■ **Activity**:
Look through the data below for the line with "ATOM 41 N N" and the line with "ATOM 52 C C", then output those two and all lines in between, exactly as written.

■ **Extracted data entries**:
···
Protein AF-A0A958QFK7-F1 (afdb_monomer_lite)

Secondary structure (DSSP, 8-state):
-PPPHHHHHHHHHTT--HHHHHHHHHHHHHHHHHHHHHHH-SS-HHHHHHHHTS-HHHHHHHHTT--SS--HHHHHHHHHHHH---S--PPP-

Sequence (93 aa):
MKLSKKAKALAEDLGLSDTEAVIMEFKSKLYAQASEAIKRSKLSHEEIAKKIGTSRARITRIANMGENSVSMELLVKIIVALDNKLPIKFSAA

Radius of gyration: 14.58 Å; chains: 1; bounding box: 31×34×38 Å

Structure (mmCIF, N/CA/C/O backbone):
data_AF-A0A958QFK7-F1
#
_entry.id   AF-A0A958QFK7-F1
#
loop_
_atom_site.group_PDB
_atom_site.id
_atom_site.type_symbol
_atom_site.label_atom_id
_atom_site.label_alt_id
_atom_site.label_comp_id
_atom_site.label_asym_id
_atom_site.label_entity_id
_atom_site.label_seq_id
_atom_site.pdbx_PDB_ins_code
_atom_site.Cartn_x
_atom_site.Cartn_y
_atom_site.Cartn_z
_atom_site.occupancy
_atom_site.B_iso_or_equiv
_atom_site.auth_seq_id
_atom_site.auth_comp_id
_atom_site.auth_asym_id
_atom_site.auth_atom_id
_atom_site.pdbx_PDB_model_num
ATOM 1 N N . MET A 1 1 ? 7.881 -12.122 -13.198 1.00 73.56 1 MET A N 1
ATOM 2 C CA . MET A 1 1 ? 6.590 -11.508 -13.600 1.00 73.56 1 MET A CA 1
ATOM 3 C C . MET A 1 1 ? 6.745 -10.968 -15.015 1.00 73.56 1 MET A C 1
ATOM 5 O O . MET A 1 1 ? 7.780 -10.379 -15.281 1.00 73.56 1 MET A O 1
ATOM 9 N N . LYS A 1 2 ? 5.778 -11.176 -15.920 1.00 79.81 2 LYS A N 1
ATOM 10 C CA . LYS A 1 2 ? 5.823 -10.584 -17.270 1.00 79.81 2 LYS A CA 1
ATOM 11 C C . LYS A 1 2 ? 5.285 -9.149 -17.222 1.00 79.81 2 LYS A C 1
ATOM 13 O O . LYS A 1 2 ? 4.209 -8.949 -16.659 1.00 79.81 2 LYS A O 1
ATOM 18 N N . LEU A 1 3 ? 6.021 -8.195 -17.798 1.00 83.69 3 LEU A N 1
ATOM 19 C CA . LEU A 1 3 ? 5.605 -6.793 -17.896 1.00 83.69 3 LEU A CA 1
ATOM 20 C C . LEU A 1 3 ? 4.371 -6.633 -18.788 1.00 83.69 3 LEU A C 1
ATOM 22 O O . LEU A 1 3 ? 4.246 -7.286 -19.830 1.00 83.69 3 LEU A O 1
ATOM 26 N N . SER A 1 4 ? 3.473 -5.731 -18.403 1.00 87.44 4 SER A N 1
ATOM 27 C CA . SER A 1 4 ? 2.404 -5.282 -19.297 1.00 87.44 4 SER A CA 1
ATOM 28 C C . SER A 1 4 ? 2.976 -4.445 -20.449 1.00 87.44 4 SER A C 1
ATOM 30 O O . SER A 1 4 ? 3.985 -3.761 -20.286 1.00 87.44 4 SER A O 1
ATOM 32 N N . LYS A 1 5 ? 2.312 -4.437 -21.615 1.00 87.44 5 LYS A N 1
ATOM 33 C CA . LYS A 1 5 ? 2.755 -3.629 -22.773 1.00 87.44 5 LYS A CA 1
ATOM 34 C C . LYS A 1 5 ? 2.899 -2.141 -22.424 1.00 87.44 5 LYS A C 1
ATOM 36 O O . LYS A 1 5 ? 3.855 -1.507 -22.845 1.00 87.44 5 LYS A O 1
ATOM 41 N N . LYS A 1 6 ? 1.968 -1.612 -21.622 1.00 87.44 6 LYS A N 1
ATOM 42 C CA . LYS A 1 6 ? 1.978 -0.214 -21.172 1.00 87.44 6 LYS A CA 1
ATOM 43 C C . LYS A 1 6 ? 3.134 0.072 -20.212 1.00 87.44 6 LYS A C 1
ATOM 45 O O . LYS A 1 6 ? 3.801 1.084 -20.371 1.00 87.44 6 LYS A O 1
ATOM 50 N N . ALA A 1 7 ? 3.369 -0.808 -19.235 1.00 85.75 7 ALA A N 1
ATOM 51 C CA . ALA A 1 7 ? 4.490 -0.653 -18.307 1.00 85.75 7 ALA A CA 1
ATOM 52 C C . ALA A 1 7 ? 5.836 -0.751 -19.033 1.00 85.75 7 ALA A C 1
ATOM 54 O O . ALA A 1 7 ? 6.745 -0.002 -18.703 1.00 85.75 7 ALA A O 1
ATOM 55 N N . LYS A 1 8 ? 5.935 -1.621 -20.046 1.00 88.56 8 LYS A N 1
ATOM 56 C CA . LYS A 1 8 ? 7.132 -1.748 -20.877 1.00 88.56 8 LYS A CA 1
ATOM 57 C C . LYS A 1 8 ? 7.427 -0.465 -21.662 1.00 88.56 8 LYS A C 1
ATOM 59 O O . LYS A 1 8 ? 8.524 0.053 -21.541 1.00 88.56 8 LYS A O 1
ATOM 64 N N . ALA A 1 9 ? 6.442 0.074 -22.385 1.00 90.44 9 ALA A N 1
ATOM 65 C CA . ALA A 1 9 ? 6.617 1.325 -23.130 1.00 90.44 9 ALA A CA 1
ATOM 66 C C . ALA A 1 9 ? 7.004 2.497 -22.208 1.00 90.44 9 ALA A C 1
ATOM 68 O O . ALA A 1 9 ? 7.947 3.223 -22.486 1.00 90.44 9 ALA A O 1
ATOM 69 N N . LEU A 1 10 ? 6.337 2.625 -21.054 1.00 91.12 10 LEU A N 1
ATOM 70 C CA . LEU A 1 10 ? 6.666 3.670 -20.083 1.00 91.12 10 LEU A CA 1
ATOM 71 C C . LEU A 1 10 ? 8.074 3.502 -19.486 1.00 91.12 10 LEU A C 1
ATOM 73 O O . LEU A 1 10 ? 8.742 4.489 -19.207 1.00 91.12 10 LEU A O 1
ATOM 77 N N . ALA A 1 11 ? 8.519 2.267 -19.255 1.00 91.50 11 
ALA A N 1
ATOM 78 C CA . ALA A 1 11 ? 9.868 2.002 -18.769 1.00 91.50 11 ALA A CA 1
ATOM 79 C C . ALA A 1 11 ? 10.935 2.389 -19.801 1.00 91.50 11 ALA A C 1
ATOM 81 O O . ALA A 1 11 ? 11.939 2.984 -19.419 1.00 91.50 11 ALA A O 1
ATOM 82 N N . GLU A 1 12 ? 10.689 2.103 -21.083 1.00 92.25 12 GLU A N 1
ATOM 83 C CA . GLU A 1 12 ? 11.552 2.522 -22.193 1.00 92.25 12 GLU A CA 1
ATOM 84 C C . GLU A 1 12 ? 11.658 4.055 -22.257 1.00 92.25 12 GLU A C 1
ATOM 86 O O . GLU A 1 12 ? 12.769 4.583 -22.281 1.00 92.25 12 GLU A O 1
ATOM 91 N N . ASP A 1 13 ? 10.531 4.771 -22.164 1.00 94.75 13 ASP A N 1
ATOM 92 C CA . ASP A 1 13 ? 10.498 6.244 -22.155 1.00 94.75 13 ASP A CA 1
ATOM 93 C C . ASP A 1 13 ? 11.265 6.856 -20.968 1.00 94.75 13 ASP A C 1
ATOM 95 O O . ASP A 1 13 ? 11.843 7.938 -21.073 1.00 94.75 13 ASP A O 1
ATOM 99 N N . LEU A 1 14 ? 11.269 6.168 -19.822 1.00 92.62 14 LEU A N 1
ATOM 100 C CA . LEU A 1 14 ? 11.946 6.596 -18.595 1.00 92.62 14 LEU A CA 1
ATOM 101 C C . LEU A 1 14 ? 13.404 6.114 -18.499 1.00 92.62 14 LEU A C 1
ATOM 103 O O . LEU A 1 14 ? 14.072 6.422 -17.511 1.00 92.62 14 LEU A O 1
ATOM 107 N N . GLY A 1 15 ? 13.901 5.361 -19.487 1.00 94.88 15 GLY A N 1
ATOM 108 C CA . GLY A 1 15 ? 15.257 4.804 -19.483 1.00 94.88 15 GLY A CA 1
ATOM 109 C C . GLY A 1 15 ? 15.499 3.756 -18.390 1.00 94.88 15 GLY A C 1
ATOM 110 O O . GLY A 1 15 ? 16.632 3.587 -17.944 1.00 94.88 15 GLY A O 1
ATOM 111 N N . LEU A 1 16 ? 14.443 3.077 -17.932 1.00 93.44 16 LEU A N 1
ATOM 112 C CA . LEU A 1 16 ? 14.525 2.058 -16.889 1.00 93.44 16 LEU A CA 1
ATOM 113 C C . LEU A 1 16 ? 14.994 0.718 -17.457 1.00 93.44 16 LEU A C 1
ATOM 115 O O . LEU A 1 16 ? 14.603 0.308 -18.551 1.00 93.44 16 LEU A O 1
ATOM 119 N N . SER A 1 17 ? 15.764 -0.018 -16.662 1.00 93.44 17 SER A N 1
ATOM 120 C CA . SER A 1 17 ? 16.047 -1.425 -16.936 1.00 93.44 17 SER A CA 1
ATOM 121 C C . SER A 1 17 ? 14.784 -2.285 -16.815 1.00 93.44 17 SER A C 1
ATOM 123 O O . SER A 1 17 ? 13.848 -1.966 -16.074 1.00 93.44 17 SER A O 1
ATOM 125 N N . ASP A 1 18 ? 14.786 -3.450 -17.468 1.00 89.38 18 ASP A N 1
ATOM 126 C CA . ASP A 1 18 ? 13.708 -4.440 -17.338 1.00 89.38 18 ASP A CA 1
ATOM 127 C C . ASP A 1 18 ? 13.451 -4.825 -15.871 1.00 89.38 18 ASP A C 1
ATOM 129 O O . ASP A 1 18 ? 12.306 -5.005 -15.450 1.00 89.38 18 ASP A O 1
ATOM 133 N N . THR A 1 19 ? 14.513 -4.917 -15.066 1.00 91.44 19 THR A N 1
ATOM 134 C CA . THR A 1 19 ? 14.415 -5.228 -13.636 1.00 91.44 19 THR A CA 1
···
■ **Problem solution**:
ATOM 41 N N . LYS A 1 6 ? 1.968 -1.612 -21.622 1.00 87.44 6 LYS A N 1
ATOM 42 C CA . LYS A 1 6 ? 1.978 -0.214 -21.172 1.00 87.44 6 LYS A CA 1
ATOM 43 C C . LYS A 1 6 ? 3.134 0.072 -20.212 1.00 87.44 6 LYS A C 1
ATOM 45 O O . LYS A 1 6 ? 3.801 1.084 -20.371 1.00 87.44 6 LYS A O 1
ATOM 50 N N . ALA A 1 7 ? 3.369 -0.808 -19.235 1.00 85.75 7 ALA A N 1
ATOM 51 C CA . ALA A 1 7 ? 4.490 -0.653 -18.307 1.00 85.75 7 ALA A CA 1
ATOM 52 C C . ALA A 1 7 ? 5.836 -0.751 -19.033 1.00 85.75 7 ALA A C 1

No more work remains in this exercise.